### Load the libraries

In [2]:
import requests
from bs4 import BeautifulSoup as bs

### Load our first page

In [5]:
# loading the webpage content
r = requests.get("https://keithgalli.github.io/web-scraping/example.html")

# convert to a beautiful soup object
soup = bs(r.content)

# print the html
print(soup.prettify())

<html>
 <head>
  <title>
   HTML Example
  </title>
 </head>
 <body>
  <div align="middle">
   <h1>
    HTML Webpage
   </h1>
   <p>
    Link to more interesting example:
    <a href="https://keithgalli.github.io/web-scraping/webpage.html">
     keithgalli.github.io/web-scraping/webpage.html
    </a>
   </p>
  </div>
  <h2>
   A Header
  </h2>
  <p>
   <i>
    Some italicized text
   </i>
  </p>
  <h2>
   Another header
  </h2>
  <p id="paragraph-id">
   <b>
    Some bold text
   </b>
  </p>
 </body>
</html>



### Start using Beautiful Soup to scrape

#### find vs find_all

In [7]:
# soup.find() returns the first element that matches the element specified
first_header = soup.find('h2')
first_header

<h2>A Header</h2>

In [8]:
# soup.find_all() returns a list of all elements that matches the element specified
second_header = soup.find_all('h2')
second_header

[<h2>A Header</h2>, <h2>Another header</h2>]

In [10]:
# pass in a list of elements to look for - find
headers = soup.find(['h1', 'h2']) # returns the first matching element found from the list. order doesnt matter
headers

<h1>HTML Webpage</h1>

In [11]:
# pass in a list of elements to look for - find_all
headers = soup.find_all(['h1', 'h2']) # returns all the matching elements found from the list. order doesnt matter
headers

[<h1>HTML Webpage</h1>, <h2>A Header</h2>, <h2>Another header</h2>]

In [14]:
# passing attributes
headers = soup.find_all("p", attrs = {"id": "paragraph-id"}) # find all paragraph elements with id paragraph-id
headers

[<p id="paragraph-id"><b>Some bold text</b></p>]

In [16]:
# nested fetch
body = soup.find("body")
pInsideBody = body.find('p')
print(pInsideBody)

<p>Link to more interesting example: <a href="https://keithgalli.github.io/web-scraping/webpage.html">keithgalli.github.io/web-scraping/webpage.html</a></p>


In [19]:
# search for an element that contains a specific test
element = soup.find_all('p', string = 'Some italicized text') # the string attribute has to provided with the entire text content of the element
element

[<p><i>Some italicized text</i></p>]

In [21]:
# regular expressions can be used to search for any keyword instead of entire text content
import re

paragraphs = soup.find_all('p', string = re.compile('Some'))
paragraphs

headers = soup.find_all('h2', string = re.compile('(H|h)eader'))
headers

[<h2>A Header</h2>, <h2>Another header</h2>]

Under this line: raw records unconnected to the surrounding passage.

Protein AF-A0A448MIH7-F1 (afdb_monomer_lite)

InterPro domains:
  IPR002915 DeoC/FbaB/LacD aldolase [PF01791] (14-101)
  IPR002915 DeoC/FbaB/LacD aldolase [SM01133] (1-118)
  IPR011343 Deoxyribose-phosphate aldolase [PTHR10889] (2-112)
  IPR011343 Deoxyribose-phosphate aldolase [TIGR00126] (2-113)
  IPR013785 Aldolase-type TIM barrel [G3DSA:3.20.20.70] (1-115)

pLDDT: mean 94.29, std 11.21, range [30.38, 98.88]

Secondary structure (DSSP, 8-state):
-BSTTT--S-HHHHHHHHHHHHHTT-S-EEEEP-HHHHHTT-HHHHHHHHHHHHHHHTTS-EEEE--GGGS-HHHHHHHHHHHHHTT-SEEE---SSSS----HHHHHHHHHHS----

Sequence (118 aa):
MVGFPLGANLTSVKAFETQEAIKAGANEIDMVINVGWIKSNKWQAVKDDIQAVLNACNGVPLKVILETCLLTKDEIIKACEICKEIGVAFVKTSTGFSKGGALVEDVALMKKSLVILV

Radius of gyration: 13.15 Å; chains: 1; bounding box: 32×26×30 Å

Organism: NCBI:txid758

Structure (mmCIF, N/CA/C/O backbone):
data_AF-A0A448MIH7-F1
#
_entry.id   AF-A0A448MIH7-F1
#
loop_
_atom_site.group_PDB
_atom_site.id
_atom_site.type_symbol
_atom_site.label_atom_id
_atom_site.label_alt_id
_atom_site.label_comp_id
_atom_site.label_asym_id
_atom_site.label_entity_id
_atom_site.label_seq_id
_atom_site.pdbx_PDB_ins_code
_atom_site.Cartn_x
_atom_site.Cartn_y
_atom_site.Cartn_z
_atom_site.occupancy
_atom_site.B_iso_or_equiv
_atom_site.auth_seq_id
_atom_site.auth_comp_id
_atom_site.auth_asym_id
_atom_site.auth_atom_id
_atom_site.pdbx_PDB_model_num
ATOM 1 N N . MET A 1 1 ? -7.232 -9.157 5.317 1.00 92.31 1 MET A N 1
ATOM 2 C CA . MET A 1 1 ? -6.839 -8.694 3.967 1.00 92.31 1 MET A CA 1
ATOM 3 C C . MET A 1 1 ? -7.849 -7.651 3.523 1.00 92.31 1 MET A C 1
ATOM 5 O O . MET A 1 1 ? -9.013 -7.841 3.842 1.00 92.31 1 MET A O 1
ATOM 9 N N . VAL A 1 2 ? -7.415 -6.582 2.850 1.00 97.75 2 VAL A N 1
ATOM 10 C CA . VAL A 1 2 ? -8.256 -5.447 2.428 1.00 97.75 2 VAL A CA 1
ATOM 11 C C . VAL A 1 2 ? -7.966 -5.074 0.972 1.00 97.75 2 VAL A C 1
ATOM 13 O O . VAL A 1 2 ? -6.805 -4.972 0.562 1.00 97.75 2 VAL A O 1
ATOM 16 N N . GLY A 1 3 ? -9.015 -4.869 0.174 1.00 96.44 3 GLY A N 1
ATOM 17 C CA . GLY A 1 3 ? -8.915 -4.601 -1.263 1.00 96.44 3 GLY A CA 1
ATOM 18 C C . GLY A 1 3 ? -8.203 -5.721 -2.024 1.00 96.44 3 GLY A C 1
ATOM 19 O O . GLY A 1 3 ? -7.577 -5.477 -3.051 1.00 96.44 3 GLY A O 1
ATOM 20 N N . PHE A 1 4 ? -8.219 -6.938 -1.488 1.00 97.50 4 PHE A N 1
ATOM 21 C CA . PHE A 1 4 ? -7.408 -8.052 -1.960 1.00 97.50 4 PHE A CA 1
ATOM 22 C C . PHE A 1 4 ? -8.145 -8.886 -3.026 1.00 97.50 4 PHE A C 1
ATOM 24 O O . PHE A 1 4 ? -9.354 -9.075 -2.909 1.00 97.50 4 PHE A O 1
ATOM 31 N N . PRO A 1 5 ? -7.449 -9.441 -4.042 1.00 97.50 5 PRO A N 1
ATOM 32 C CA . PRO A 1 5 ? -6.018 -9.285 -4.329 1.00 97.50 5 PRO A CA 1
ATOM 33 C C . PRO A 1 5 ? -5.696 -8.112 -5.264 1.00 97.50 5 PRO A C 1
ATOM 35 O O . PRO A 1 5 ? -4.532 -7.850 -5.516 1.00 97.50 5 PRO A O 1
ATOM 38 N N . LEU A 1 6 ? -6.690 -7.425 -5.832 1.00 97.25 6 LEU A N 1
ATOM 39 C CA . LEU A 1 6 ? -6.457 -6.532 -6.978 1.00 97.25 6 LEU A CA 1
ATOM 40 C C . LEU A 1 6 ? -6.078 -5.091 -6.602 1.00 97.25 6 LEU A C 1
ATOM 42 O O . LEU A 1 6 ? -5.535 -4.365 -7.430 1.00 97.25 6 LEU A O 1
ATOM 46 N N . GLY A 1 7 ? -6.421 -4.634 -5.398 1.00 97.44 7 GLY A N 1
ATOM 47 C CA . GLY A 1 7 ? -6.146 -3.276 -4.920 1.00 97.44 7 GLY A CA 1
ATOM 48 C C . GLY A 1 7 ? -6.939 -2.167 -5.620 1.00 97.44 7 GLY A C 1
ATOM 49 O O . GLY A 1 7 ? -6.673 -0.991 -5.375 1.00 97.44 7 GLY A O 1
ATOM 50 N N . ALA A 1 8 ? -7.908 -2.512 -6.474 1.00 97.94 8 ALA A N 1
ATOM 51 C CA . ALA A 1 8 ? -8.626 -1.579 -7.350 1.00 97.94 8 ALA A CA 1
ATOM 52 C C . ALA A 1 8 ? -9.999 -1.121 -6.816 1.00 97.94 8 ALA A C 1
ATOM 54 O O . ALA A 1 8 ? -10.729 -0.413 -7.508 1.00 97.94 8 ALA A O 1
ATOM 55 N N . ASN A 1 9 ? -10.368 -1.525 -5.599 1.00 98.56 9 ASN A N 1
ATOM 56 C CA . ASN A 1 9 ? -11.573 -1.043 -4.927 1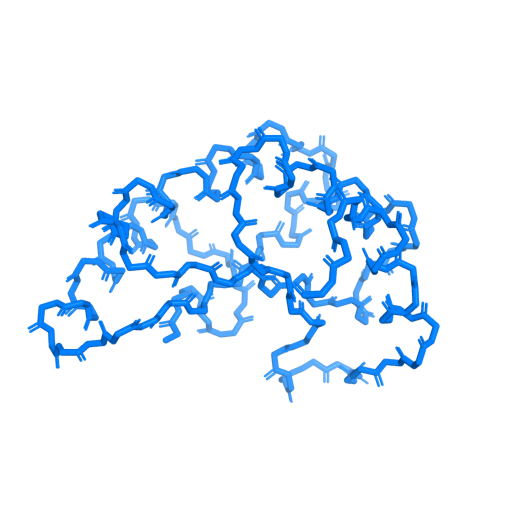.00 98.56 9 ASN A CA 1
ATOM 57 C C . ASN A 1 9 ? -11.480 0.465 -4.643 1.00 98.56 9 ASN A C 1
ATOM 59 O O . ASN A 1 9 ? -10.387 1.023 -4.536 1.00 98.56 9 ASN A O 1
ATOM 63 N N . LEU A 1 10 ? -12.636 1.110 -4.461 1.00 98.62 10 LEU A N 1
ATOM 64 C CA . LEU A 1 10 ? -12.695 2.488 -3.976 1.00 98.62 10 LEU A CA 1
ATOM 65 C C . LEU A 1 10 ? -12.023 2.603 -2.602 1.00 98.62 10 LEU A C 1
ATOM 67 O O . LEU A 1 10 ? -12.190 1.729 -1.750 1.00 98.62 10 LEU A O 1
ATOM 71 N N . THR A 1 11 ? -11.354 3.726 -2.356 1.00 98.81 11 THR A N 1
ATOM 72 C CA . THR A 1 11 ? -10.712 4.029 -1.070 1.00 98.81 11 THR A CA 1
ATOM 73 C C . THR A 1 11 ? -11.676 3.920 0.109 1.00 98.81 11 THR A C 1
ATOM 75 O O . THR A 1 11 ? -11.349 3.315 1.127 1.00 98.81 11 THR A O 1
ATOM 78 N N . SER A 1 12 ? -12.903 4.426 -0.045 1.00 98.75 12 SER A N 1
ATOM 79 C CA . SER A 1 12 ? -13.948 4.318 0.981 1.00 98.75 12 SER A CA 1
ATOM 80 C C . SER A 1 12 ? -14.326 2.869 1.296 1.00 98.75 12 SER A C 1
ATOM 82 O O . SER A 1 12 ? -14.581 2.544 2.451 1.00 98.75 12 SER A O 1
ATOM 84 N N . VAL A 1 13 ? -14.314 1.986 0.294 1.00 98.81 13 VAL A N 1
ATOM 85 C CA . VAL A 1 13 ? -14.595 0.556 0.475 1.00 98.81 13 VAL A CA 1
ATOM 86 C C . VAL A 1 13 ? -13.450 -0.125 1.218 1.00 98.81 13 VAL A C 1
ATOM 88 O O . VAL A 1 13 ? -13.717 -0.893 2.134 1.00 98.81 13 VAL A O 1
ATOM 91 N N . LYS A 1 14 ? -12.188 0.192 0.896 1.00 98.81 14 LYS A N 1
ATOM 92 C CA . LYS A 1 14 ? -11.036 -0.347 1.638 1.00 98.81 14 LYS A CA 1
ATOM 93 C C . LYS A 1 14 ? -11.046 0.096 3.103 1.00 98.81 14 LYS A C 1
ATOM 95 O O . LYS A 1 14 ? -10.815 -0.718 3.994 1.00 98.81 14 LYS A O 1
ATOM 100 N N . ALA A 1 15 ? -11.347 1.368 3.366 1.00 98.81 15 ALA A N 1
ATOM 101 C CA . ALA A 1 15 ? -11.469 1.889 4.727 1.00 98.81 15 ALA A CA 1
ATOM 102 C C . ALA A 1 15 ? -12.617 1.211 5.500 1.00 98.81 15 ALA A C 1
ATOM 104 O O . ALA A 1 15 ? -12.436 0.824 6.652 1.00 98.81 15 ALA A O 1
ATOM 105 N N . PHE A 1 16 ? -13.769 1.005 4.855 1.00 98.75 16 PHE A N 1
ATOM 106 C CA . PHE A 1 16 ? -14.888 0.266 5.443 1.00 98.75 16 PHE A CA 1
ATOM 107 C C . PHE A 1 16 ? -14.516 -1.192 5.753 1.00 98.75 16 PHE A C 1
ATOM 109 O O . PHE A 1 16 ? -14.674 -1.637 6.885 1.00 98.75 16 PHE A O 1
ATOM 116 N N . GLU A 1 17 ? -13.950 -1.918 4.786 1.00 98.69 17 GLU A N 1
ATOM 117 C CA . GLU A 1 17 ? -13.507 -3.309 4.957 1.00 98.69 17 GLU A CA 1
ATOM 118 C C . GLU A 1 17 ? -12.485 -3.448 6.094 1.00 98.69 17 GLU A C 1
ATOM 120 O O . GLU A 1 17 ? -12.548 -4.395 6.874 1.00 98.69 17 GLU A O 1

#### select (CSS selector)

In [23]:
content = soup.select('p') # fetch a paragraph element
content

[<p>Link to more interesting example: <a href="https://keithgalli.github.io/web-scraping/webpage.html">keithgalli.github.io/web-scraping/webpage.html</a></p>,
 <p><i>Some italicized text</i></p>,
 <p id="paragraph-id"><b>Some bold text</b></p>]

In [24]:
content = soup.select('div p') # fetch a paragraph element thats inside a div element
content

[<p>Link to more interesting example: <a href="https://keithgalli.github.io/web-scraping/webpage.html">keithgalli.github.io/web-scraping/webpage.html</a></p>]

In [25]:
content = soup.select('h2 ~ p') # fetch a paragraph element thats next to an h2 element
content

[<p><i>Some italicized text</i></p>,
 <p id="paragraph-id"><b>Some bold text</b></p>]

In [29]:
content = soup.select('#paragraph-id b') # fetch a bold element thats inside a paragraph element with id 'paragraph-id'
content

[<b>Some bold text</b>]

In [33]:
content = soup.select('body > p') # Selects all <p> elements where the parent is a body element. Immediate children
print(content)

# we can nest through the results
for ele in content:
    print(ele.select('i'))

[<p><i>Some italicized text</i></p>, <p id="paragraph-id"><b>Some bold text</b></p>]
[<i>Some italicized text</i>]
[]


In [34]:
# grab by element with specific property
soup.select('[align = middle]')

[<div align="middle">
 <h1>HTML Webpage</h1>
 <p>Link to more interesting example: <a href="https://keithgalli.github.io/web-scraping/webpage.html">keithgalli.github.io/web-scraping/webpage.html</a></p>
 </div>]

#### Extract content from HTML

In [41]:
# scrape text from a single element
header = soup.find('h2')
print(header.string)

# scrape text from multiple child elements
header = soup.find('div')
print(header.get_text())

A Header

HTML Webpage
Link to more interesting example: keithgalli.github.io/web-scraping/webpage.html



In [44]:
# get a specific property of an element
link = soup.find('a')
print(link)

<a href="https://keithgalli.github.io/web-scraping/webpage.html">keithgalli.github.io/web-scraping/webpage.html</a>


In [48]:
# get a specific property from an element
link = soup.find('a')
print(link['href'])

para = soup.select('p')
print(para[2]['id'])

https://keithgalli.github.io/web-scraping/webpage.html
paragraph-id


#### Code Navigation

In [50]:
# we can use the dot operator to navigate the elements
soup.body.div.h1.string

# there is a concept of parent, child, siblings and there are methods to find all of these
soup.body.find('div').find_next_siblings()

[<h2>A Header</h2>,
 <p><i>Some italicized text</i></p>,
 <h2>Another header</h2>,
 <p id="paragraph-id"><b>Some bold text</b></p>]

### Excercises

#### load the webpage

In [51]:
# loading the webpage content
r = requests.get("https://keithgalli.github.io/web-scraping/webpage.html")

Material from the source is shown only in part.